While intuitively it might seem that quantum superposition (i.e something being in more than one base state at the same time) is what challenges the rules of logic, by invalidating the law of non-contradiction, this is not the case. An electron in a superposition of spin |+> and spin |-> might seem like a contradiction, but it can simply be treated as being in a distinct third state of being "either |+> or |->".

The real challenge to classical logic from Quantum Mechanics comes from the uncertainty principle, which leads to situations where:

[(p and x) or (p and y)] is different from [p and (x or y)].

Birkhoff and Von Neuman proposed in the 1930s that the paradoxes of Quantum Mechanics can be explained if we abandoned classical logic and used some form of Quantum logic instead (Birkhoff, Garrett; von Neumann, John. "The Logic of Quantum Mechanics". Ann.
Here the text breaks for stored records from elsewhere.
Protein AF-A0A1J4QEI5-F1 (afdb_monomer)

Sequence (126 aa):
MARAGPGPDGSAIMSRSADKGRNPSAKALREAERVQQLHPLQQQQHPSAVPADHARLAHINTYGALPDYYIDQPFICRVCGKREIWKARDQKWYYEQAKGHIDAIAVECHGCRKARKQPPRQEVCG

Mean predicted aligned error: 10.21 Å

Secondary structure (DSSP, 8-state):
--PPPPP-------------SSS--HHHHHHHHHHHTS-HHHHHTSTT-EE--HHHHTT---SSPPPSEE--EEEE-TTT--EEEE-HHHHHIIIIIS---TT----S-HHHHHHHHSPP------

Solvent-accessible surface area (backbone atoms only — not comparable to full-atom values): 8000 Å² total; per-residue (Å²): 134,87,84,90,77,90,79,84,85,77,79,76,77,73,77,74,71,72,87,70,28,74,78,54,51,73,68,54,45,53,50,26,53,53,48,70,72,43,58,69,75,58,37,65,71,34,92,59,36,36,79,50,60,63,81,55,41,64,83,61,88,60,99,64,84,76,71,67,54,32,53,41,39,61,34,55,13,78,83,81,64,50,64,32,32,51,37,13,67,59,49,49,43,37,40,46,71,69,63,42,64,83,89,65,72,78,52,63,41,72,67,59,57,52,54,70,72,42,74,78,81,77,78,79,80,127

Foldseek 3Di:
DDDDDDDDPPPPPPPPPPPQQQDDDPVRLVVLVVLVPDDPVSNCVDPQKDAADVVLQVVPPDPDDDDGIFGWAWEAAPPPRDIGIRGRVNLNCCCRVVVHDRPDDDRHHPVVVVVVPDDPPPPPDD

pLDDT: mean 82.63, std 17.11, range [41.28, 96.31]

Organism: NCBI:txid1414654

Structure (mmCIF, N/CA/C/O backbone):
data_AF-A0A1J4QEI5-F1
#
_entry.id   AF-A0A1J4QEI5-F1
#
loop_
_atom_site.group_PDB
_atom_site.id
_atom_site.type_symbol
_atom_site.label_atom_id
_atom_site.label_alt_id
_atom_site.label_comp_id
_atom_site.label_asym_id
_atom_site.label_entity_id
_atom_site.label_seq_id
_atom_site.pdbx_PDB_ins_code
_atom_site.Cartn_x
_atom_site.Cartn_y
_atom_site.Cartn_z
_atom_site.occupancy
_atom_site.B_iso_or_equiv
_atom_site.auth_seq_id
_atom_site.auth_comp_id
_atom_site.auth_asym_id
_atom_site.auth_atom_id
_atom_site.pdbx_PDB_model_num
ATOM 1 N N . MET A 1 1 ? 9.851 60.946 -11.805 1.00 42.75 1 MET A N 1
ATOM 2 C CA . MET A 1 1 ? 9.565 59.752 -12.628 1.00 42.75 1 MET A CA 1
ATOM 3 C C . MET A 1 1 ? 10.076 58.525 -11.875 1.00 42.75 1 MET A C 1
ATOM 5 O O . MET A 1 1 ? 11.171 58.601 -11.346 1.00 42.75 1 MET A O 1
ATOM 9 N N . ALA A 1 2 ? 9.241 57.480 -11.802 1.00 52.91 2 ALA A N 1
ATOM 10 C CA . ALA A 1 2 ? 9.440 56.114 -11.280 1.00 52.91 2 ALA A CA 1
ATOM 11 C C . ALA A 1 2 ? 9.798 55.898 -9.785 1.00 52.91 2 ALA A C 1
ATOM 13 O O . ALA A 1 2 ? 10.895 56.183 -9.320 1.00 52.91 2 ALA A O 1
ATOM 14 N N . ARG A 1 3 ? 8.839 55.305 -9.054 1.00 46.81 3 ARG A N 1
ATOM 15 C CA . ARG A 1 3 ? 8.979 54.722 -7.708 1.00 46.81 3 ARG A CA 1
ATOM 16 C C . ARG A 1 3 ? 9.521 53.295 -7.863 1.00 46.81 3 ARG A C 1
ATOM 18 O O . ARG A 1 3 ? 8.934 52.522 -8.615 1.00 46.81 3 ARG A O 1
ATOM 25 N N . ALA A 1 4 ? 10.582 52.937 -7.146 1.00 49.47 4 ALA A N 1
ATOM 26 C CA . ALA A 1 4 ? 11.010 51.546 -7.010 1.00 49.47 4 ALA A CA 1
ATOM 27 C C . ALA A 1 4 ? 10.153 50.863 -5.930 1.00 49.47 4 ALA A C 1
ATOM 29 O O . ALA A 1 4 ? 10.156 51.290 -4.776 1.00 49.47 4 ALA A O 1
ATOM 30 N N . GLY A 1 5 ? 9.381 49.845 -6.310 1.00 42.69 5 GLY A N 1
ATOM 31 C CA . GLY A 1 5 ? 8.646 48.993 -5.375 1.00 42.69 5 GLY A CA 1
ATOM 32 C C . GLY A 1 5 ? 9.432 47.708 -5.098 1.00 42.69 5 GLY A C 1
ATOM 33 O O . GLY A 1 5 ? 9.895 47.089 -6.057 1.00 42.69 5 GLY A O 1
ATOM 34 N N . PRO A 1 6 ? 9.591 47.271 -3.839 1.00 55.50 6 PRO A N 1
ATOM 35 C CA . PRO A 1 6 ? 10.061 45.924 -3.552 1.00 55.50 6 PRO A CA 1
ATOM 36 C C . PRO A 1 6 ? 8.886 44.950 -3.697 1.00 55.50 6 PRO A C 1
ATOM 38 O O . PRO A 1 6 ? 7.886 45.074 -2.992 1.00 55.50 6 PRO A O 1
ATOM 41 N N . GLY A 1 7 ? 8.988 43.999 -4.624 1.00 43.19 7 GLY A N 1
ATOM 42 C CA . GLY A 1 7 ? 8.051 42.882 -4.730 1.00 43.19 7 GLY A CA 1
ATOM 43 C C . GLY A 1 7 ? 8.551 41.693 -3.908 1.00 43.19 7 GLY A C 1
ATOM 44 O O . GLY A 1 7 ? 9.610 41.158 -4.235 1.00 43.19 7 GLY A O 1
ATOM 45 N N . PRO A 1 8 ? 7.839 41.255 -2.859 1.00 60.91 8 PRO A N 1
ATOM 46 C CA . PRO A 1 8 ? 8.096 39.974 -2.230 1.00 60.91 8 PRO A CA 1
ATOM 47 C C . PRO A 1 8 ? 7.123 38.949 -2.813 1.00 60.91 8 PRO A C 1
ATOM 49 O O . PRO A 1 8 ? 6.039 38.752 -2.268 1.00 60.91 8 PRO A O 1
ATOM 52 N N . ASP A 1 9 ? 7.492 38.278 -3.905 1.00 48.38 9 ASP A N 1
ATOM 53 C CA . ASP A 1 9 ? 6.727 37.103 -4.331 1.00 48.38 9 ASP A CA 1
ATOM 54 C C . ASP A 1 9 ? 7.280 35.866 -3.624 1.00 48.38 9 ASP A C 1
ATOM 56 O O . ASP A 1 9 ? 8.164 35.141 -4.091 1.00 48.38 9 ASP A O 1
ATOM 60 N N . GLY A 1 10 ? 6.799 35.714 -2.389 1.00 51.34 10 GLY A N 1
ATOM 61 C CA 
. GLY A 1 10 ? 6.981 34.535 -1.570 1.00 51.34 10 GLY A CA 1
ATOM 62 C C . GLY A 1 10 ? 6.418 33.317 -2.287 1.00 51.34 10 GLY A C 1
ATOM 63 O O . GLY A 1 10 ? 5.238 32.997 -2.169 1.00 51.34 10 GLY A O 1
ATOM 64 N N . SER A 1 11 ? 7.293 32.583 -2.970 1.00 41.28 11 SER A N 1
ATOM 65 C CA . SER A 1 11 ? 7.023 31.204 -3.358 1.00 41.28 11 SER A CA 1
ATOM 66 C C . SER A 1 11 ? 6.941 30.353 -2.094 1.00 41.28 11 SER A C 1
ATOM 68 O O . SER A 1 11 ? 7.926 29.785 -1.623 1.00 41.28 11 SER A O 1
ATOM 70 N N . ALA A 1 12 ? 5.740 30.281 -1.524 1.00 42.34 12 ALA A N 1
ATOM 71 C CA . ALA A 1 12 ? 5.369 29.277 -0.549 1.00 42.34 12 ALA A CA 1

Math. 37 (4): 823–843.). Such a Quantum logic would change or abandon all together some of the rules of classical logic, and would be a perfect case of logical axioms arrived at by observation.

Hilary Putnam discussed this in depth in his paper "Is Logic Empirical?", later republished as "The Logic of Quantum Mechanics." ("The Logic of Quantum Mechanics" in Mathematics, Matter and Method (1975), pp. 174-197). In it, he argued that, just as empirical physical results - relativity - forced us to abandon Euclidean geometry, so it is possible that the results of quantum mechanics will force us to abandon classical logic.
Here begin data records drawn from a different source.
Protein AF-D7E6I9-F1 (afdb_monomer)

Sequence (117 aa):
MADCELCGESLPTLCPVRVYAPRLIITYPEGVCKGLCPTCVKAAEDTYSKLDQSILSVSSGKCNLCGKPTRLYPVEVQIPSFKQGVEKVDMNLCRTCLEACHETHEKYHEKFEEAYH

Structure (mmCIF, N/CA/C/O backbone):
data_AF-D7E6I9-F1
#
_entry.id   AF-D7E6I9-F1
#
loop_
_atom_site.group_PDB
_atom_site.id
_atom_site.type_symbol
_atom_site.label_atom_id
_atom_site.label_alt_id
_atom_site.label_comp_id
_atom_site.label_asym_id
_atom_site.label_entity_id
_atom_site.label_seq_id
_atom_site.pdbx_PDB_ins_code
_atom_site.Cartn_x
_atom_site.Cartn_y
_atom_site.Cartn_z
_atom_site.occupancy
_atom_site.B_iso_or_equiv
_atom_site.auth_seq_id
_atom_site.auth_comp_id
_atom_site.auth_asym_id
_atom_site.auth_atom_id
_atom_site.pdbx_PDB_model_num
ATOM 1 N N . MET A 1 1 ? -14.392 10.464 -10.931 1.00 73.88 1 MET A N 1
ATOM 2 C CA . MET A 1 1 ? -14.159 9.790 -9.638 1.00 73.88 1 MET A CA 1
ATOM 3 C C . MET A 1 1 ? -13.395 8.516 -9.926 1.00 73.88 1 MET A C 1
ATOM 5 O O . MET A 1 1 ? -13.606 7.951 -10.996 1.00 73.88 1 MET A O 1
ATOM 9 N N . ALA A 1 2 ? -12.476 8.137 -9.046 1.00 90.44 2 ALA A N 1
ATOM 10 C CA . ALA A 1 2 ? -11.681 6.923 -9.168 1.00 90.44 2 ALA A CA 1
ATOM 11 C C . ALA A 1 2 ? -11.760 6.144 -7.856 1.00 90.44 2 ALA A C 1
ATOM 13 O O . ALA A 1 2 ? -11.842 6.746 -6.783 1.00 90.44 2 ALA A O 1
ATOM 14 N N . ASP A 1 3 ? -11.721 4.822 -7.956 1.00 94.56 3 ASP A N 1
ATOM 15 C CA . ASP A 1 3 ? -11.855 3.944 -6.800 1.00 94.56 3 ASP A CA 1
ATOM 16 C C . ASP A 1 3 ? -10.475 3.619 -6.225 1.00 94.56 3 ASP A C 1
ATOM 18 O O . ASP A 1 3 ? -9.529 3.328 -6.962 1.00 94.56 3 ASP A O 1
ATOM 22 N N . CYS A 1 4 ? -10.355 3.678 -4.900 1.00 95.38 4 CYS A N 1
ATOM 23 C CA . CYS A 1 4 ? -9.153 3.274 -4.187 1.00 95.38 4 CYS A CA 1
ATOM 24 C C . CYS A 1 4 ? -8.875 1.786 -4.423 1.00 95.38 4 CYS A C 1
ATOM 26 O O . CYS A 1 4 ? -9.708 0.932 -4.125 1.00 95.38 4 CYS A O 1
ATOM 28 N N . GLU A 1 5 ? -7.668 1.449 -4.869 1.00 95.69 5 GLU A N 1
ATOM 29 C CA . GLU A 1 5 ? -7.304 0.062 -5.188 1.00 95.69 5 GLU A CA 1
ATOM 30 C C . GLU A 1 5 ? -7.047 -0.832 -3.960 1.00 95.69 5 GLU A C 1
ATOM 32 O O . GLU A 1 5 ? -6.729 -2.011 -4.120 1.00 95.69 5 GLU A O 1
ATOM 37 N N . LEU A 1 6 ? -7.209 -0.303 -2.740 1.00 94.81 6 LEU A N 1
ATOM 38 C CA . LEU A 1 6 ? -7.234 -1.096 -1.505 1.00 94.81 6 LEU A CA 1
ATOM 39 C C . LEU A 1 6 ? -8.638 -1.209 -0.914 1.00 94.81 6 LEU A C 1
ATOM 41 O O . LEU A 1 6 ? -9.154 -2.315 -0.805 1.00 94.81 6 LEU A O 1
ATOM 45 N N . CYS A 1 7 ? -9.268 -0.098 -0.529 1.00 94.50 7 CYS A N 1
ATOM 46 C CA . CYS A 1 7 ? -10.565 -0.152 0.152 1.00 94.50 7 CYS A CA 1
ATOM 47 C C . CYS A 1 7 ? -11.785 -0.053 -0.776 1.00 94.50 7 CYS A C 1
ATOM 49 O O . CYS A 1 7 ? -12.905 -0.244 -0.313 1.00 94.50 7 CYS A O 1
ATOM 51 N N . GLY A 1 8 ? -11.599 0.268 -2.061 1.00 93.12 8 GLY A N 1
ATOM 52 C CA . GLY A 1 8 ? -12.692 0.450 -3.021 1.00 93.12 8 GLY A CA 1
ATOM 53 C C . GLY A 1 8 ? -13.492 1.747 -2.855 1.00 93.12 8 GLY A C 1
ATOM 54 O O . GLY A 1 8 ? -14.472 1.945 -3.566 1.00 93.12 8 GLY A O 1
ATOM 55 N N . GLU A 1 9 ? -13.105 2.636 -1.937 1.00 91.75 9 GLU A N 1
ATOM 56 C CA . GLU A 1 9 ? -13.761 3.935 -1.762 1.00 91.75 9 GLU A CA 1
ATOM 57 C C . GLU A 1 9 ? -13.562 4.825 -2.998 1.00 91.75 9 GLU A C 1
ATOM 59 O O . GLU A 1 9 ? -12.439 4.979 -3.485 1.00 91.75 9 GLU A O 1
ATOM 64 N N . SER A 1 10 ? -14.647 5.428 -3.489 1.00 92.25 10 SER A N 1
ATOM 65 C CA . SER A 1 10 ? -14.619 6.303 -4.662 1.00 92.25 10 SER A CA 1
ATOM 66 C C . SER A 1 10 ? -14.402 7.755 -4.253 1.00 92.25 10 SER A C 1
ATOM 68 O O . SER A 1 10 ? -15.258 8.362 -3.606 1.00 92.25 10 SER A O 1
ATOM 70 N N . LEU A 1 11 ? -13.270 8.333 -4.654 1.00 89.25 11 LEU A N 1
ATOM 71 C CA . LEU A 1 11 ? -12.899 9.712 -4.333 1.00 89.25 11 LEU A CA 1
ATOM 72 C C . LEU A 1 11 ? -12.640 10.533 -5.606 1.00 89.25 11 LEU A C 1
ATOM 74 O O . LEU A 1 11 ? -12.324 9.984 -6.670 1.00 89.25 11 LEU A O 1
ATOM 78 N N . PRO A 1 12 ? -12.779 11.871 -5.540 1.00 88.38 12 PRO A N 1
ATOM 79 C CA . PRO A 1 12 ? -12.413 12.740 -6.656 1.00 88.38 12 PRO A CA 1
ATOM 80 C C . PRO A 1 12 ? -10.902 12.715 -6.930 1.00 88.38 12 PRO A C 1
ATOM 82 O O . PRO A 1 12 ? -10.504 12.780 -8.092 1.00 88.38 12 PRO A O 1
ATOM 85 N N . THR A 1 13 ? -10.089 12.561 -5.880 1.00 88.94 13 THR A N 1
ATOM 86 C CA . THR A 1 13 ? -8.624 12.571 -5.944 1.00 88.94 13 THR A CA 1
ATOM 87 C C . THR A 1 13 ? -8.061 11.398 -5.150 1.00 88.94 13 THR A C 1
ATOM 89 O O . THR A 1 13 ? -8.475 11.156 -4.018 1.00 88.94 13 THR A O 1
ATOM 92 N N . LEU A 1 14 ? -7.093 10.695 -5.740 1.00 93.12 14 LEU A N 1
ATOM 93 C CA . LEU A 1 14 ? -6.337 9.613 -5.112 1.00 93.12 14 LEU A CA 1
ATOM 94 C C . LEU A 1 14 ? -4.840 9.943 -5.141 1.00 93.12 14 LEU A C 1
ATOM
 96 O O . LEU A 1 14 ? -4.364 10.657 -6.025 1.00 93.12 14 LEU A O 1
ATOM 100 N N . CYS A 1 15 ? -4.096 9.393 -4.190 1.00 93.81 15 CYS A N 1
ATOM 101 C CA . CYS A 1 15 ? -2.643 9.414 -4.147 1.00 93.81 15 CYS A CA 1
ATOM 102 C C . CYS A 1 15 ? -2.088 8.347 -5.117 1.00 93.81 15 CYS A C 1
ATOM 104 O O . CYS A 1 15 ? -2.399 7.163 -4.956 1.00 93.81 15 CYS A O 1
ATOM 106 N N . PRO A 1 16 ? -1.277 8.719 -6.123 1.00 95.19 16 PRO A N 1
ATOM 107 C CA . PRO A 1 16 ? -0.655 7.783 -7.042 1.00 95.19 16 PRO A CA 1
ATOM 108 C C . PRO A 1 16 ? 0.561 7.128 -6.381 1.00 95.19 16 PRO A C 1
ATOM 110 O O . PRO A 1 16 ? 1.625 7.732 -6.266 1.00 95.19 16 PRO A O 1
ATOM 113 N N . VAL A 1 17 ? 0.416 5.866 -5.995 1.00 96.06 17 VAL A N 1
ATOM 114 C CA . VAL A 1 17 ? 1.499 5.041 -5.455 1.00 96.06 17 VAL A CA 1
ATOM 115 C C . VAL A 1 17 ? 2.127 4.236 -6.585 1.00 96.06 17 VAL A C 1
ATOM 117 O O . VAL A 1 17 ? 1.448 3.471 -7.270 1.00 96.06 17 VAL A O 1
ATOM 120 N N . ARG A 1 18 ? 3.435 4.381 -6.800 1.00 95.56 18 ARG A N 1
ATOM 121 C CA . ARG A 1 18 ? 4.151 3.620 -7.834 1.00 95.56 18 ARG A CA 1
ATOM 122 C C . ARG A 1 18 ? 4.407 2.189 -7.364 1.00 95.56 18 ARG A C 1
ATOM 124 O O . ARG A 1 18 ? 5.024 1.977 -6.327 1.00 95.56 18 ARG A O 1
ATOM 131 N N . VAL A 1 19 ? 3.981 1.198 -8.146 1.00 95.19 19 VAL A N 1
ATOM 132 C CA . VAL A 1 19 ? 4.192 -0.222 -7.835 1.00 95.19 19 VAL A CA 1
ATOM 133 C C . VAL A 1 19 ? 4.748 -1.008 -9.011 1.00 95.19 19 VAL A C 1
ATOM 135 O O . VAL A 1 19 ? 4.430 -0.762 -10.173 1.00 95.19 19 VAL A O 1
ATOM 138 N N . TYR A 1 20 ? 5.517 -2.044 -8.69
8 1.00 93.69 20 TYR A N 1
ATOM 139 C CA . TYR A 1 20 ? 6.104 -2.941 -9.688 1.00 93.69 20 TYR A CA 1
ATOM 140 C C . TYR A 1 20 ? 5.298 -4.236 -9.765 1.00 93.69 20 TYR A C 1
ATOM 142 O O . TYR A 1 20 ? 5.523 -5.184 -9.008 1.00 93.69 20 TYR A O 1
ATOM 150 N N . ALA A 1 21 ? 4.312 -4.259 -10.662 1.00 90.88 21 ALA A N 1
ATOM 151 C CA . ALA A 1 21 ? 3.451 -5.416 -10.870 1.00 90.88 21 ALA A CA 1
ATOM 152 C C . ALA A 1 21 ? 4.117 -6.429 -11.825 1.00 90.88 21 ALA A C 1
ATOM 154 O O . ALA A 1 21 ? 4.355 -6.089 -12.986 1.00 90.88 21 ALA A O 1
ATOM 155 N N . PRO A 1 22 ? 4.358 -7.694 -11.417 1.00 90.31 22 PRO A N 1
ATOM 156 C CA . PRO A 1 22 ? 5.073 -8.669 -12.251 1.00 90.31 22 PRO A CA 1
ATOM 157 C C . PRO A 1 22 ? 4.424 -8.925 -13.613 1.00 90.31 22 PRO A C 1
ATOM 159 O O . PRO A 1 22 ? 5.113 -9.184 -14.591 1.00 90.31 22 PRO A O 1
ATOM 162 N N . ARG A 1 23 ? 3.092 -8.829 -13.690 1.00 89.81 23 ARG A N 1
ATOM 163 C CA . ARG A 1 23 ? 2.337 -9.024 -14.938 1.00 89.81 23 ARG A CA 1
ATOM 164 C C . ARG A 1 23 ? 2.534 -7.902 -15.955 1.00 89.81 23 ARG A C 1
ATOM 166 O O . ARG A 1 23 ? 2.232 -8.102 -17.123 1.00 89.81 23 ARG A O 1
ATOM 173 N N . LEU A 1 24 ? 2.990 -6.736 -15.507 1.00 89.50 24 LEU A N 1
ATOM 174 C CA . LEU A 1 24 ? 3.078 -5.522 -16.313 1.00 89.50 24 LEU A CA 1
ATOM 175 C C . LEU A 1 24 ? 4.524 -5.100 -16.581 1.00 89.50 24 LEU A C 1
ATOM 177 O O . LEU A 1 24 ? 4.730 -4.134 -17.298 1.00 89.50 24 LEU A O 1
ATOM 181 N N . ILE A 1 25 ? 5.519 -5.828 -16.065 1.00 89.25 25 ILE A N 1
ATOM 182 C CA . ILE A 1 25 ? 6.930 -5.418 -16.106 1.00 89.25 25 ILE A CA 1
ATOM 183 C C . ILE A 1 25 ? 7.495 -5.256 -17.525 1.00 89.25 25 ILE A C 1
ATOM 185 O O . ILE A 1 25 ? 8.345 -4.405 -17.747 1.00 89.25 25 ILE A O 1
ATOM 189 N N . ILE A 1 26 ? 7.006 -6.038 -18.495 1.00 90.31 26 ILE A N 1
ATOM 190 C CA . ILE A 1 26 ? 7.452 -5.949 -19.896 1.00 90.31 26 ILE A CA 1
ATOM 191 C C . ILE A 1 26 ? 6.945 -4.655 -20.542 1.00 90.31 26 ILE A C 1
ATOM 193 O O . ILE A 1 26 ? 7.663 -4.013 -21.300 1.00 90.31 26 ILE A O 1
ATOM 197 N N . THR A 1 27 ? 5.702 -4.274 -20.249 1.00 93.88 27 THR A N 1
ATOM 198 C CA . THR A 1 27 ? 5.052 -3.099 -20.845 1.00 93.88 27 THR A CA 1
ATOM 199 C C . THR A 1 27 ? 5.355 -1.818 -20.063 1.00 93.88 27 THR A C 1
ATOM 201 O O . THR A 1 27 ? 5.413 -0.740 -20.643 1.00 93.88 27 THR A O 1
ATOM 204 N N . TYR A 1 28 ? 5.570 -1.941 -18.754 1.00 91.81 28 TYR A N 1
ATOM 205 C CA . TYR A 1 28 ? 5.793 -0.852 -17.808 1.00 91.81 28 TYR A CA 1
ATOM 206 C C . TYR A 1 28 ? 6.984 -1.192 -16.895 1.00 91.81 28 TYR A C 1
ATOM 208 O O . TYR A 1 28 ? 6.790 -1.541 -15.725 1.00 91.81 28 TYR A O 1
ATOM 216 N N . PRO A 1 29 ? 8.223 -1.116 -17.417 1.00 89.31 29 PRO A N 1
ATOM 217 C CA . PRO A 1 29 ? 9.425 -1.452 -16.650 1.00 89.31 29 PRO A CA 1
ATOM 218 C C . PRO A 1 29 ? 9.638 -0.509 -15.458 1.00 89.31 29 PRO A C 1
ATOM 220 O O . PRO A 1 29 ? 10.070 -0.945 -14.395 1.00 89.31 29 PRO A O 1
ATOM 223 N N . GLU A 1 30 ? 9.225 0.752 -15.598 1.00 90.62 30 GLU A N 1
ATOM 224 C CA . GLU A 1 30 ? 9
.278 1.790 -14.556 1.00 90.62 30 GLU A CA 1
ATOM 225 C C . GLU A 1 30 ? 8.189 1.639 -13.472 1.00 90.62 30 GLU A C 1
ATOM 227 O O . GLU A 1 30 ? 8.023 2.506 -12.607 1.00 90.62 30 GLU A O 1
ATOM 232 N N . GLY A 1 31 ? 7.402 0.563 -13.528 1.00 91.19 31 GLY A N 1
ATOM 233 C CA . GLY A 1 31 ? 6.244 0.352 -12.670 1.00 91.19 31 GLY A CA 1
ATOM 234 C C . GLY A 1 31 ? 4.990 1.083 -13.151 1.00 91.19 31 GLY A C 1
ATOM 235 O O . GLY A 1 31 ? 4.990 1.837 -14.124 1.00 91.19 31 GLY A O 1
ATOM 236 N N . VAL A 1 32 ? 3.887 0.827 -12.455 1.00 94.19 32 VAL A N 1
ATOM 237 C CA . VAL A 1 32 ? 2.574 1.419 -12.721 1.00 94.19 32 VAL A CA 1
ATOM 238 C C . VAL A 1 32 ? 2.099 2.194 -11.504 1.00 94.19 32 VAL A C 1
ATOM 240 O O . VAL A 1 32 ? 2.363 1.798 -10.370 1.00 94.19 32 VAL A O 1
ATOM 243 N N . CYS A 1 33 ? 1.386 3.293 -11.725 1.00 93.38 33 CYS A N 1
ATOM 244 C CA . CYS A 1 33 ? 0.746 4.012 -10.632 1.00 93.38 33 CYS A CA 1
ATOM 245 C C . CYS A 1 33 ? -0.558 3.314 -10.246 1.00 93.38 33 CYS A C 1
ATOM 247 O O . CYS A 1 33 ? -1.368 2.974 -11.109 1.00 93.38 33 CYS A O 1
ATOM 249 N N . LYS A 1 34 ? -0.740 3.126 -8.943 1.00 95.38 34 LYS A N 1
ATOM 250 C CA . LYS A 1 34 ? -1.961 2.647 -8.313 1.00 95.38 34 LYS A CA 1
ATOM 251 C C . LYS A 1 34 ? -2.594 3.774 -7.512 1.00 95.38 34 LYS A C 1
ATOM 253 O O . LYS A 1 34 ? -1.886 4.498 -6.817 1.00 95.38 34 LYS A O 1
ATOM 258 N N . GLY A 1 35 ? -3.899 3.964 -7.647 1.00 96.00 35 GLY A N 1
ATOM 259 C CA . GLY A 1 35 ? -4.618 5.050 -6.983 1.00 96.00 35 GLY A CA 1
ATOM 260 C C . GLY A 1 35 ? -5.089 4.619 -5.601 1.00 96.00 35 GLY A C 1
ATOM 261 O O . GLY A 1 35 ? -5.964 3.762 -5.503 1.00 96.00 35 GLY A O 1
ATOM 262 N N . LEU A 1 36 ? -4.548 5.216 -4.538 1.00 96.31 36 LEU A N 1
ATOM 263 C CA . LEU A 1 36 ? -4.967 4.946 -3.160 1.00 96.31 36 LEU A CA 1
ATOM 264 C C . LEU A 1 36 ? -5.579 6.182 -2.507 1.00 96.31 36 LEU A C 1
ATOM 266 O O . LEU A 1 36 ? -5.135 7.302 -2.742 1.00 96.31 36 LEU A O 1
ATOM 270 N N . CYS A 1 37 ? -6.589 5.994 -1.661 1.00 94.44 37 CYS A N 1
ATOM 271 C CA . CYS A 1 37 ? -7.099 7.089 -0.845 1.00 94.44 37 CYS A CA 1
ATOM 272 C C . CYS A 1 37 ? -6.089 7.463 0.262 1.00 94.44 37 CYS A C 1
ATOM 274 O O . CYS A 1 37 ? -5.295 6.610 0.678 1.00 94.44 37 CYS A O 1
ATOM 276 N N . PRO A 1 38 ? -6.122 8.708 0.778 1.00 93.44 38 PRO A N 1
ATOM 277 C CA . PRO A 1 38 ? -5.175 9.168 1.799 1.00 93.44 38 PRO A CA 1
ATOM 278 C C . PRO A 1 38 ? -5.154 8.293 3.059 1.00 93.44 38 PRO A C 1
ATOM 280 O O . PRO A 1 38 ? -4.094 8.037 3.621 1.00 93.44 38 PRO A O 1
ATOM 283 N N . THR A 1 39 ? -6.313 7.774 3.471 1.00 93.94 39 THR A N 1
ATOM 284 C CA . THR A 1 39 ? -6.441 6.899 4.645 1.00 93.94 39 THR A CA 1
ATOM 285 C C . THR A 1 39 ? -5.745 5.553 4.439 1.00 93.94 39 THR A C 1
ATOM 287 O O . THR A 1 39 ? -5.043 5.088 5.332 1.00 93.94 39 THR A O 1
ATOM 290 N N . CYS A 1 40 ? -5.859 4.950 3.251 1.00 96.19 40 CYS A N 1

Von Neumann, Birkhoff and Putnam all seemed to have moved away from this position in later years. Quantum logic didn't really solve any physics problems or provide any new insights into the epistemic challenges posed by Quantum Mechanics.

Although Quantum logic is still an active field of study up to the present day, it does not get much attention from most philosophers and has been abandoned completely by physicists. The only people who are paying attention to it are pure mathematicians who study different types of logic as mathematical structures (Quantum Logic's relation to Orthomodular Lattices and its relation to Fuzzy Sets), without paying any attention to the semantic or epistemic value of such non-classical logics. See for example "Quantum Logic, M.L. Dalla Chiara, R. Giuntini, arXiv:quant-ph/0101028".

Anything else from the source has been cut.